Highlighting that as many as 515 districts across the country have reported more than 5 percent positivity rate in the last one week, the health ministry Thursday said the third wave triggered by the highly-infectious Omicron variant has spread to almost all parts of the country. However, despite the surge, there has been fewer hospitalisations and deaths owing to high vaccination uptake.
The health ministry said that a sharp surge in Covid-19 cases continued to be noted in India, with the weekly positivity rate touching almost 16% mark in the last one week.
“The pandemic situation shows that the third surge is now spreading in almost all parts of the country. It is also clear that the deaths are low. Vaccination has acted as a shield…the mortality is significantly low…However, the overall positivity of 16% is quite high. There are some states with 50% percent positivity (Goa)….the virus is spreading rapidly. Vaccination and masking have to be adopted. We cannot lower the guard,” Dr V K Paul, head of India’s Covid-19 task force, said.
The ministry said in the week ending January 19, 515 districts across the country reported positivity rate as compared to 335 districts in the week ending January 12.
The ministry specifically flagged that six states continue to remain areas of concern due to an increase in the weekly positivity rate in the week ending January 20 as compared to the weekly positive rate reported in the week ending January 13: Maharashtra (20.35% vs 22.12%); Karnataka (6.78% vs 15.12%); Tamil Nadu (10.70% vs 20.50%); Kerala (12.28% vs 32.34%); Delhi (21.70% vs 30.53%) and Uttar Pradesh (3.32% vs 6.33%). “These are the states with whom we are in continuous contact and we are reviewing the situation. We have sent central teams to these states, who have visited various districts. The health administration of the states have been briefed,” Bhushan said.
On Thursday, Bhushan highlighted that despite a sharp increase in the number of cases, there have been fewer hospitalisations and deaths owing to high vaccination uptake. “On April 30, there were 3.86 new cases reported every day during the second surge, there were around 3,000 deaths. During the period of April 1 to April 30, only 2% in the country were vaccinated. On January 20, there are 3.17 lakh new cases and 380 deaths. At present, 72% have been completely vaccinated. Two aspects emerge from this comparison: compared to the second surge, the number of deaths proportional to the active cases is significantly low; second….there is an impact of vaccination. In the fully vaccinated, the disease is mild or moderate. That’s why it is important that those who haven’t been vaccinated should get it,” Bhushan said.
Bhushan also emphasised that the symptoms have been milder during the current surge. “Around 99% adults have fever, with or without rigors (shivering), cough, and irritation in the throat. And, usually by fifth day, the symptoms are resolving. There are muscular weakness and tiredness. These are the symptoms we are seeing during the current surge in Delhi and we think the entire country (as well). In paediatric patients, those between the ages of 11 and 18 years, fever and upper respiratory tract infection is common, meaning the infection is not affecting the lungs. And, cases of Covid-19 pneumonia are also very less,” he said.

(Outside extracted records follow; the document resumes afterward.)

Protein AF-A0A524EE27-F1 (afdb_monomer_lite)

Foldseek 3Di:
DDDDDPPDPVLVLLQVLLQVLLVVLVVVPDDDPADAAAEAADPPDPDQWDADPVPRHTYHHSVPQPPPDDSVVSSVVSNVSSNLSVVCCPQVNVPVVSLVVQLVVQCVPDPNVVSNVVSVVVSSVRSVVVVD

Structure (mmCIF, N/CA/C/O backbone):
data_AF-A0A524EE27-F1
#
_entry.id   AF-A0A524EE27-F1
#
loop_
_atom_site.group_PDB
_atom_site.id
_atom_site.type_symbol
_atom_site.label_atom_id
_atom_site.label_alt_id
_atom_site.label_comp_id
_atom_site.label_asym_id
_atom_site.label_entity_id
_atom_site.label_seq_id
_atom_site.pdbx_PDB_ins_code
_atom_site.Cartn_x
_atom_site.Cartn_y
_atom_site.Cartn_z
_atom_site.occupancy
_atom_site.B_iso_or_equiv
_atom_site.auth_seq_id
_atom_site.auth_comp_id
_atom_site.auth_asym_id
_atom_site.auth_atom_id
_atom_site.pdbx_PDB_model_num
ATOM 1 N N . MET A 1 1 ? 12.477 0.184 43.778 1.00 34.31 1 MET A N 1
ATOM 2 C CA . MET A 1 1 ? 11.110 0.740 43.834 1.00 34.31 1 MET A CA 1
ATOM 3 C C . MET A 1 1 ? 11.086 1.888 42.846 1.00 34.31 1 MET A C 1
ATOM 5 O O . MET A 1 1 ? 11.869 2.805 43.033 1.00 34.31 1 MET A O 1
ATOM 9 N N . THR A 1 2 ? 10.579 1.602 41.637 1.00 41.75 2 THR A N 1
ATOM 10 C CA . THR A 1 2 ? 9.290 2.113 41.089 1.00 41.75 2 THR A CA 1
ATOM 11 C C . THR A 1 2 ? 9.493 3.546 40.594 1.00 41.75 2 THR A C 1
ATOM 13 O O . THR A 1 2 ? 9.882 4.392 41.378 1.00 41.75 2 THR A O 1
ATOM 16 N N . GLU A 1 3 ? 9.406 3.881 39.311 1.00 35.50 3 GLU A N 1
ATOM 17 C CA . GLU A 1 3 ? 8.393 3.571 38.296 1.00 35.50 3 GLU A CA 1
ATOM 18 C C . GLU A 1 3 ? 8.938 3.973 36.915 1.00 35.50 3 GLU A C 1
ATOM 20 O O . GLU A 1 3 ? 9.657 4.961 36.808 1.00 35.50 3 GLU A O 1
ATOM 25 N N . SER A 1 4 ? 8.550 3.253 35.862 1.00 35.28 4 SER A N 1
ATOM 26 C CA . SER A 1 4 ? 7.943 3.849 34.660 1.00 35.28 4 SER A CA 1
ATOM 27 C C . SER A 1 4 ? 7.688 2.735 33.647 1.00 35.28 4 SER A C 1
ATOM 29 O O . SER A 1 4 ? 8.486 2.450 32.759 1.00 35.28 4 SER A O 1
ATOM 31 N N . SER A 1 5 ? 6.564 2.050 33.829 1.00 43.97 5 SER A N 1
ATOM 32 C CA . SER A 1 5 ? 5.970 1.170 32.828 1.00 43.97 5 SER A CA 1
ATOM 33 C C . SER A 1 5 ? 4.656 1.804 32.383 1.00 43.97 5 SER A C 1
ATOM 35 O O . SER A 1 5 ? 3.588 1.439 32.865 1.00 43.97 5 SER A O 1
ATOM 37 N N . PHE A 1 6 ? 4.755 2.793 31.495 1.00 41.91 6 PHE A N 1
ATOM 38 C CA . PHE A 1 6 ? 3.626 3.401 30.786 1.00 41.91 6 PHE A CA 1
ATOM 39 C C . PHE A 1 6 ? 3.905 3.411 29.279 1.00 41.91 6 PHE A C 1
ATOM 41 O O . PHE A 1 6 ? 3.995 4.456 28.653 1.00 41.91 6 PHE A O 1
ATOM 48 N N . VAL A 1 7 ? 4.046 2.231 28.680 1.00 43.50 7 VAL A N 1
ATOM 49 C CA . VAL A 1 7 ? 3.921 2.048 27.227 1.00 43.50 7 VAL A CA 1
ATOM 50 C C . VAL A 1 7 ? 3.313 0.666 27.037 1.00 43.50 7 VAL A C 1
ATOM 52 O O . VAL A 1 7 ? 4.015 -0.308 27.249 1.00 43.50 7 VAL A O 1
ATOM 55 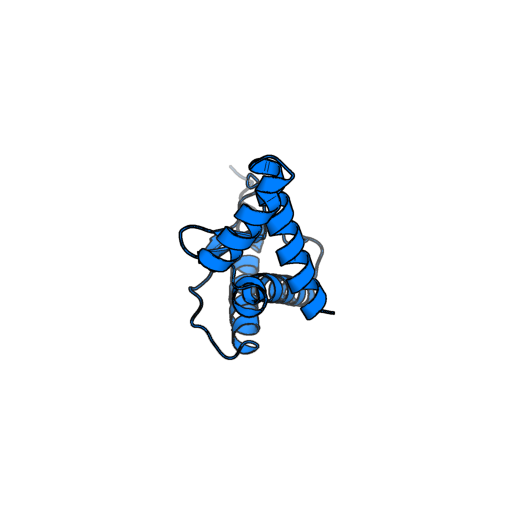N N . ASN A 1 8 ? 2.001 0.571 26.793 1.00 45.12 8 ASN A N 1
ATOM 56 C CA . ASN A 1 8 ? 1.334 -0.649 26.281 1.00 45.12 8 ASN A CA 1
ATOM 57 C C . ASN A 1 8 ? -0.178 -0.464 26.024 1.00 45.12 8 ASN A C 1
ATOM 59 O O . ASN A 1 8 ? -0.806 -1.329 25.422 1.00 45.12 8 ASN A O 1
ATOM 63 N N . GLY A 1 9 ? -0.785 0.651 26.455 1.00 44.28 9 GLY A N 1
ATOM 64 C CA . GLY A 1 9 ? -2.217 0.904 26.239 1.00 44.28 9 GLY A CA 1
ATOM 65 C C . GLY A 1 9 ? -2.574 1.332 24.810 1.00 44.28 9 GLY A C 1
ATOM 66 O O . GLY A 1 9 ? -3.497 0.776 24.217 1.00 44.28 9 GLY A O 1
ATOM 67 N N . ASP A 1 10 ? -1.836 2.292 24.244 1.00 56.97 10 ASP A N 1
ATOM 68 C CA . ASP A 1 10 ? -2.198 2.933 22.967 1.00 56.97 10 ASP A CA 1
ATOM 69 C C . ASP A 1 10 ? -1.831 2.074 21.741 1.00 56.97 10 ASP A C 1
ATOM 71 O O . ASP A 1 10 ? -2.606 1.964 20.793 1.00 56.97 10 ASP A O 1
ATOM 75 N N . THR A 1 11 ? -0.711 1.348 21.806 1.00 58.62 11 THR A N 1
ATOM 76 C CA . THR A 1 11 ? -0.271 0.396 20.771 1.00 58.62 11 THR A CA 1
ATOM 77 C C . THR A 1 11 ? -1.273 -0.739 20.556 1.00 58.62 11 THR A C 1
ATOM 79 O O . THR A 1 11 ? -1.578 -1.081 19.413 1.00 58.62 11 THR A O 1
ATOM 82 N N . SER A 1 12 ? -1.863 -1.276 21.633 1.00 65.62 12 SER A N 1
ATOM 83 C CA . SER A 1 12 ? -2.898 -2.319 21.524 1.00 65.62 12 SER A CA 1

Pointing out that the increase in active cases has not resulted in huge burden on the health systems in current surge, Bhushan, referred to the situation in Delhi: hospitalisation have remained between 1,600 and 2,600 between January 9 and January 19 even when over 75 thousand active cases were seen. “It is a straight line at the bottom,” he said, referring to the graph that showed a comparison on active cases, daily cases, and hospitalisations in Delhi.
Paul, however, reiterated, that even in the “relatively low mortality phase” of the pandemic, people with comorbidities and the elderly continue to remain vulnerable and should get vaccinated. Paul also raised a red flag that there are 10% people over the age of 60 years who are yet to get their first dose and 25% who are to get their second dose.
Providing data from 2020 and 2021, Bhushan also said that there was no change in the contribution of children towards the total cases and deaths in the country. “Now, we have the experience of more than 2.5 years of seeing this pandemic. If you look at the 0 to 19 age group, in 2020, they contributed to 10% of the total cases and 0.96% of total deaths. In 2021, 0 to 19 years contributed to 11% of the total cases and 0.70% of the total deaths happening because of Covid-19. So, you would see, that between 2020 and 2021 there is not much of a difference in terms of contribution of total cases or deaths,” he said.
Dr Balaram Bhargava, director general of the Indian Council of Medical Research, said, “The overall test performance in the country is being maintained at a level comparable with the second wave. What is important to note is that we have noted an increasing uptake of home tests… In the whole of 2021, we saw only 3,000 home tests that were used. And, in these 20 days, we have seen 2 lakh home tests which have been used. Few districts are witnessing a dip in test numbers and have been encouraged to ramp it up.”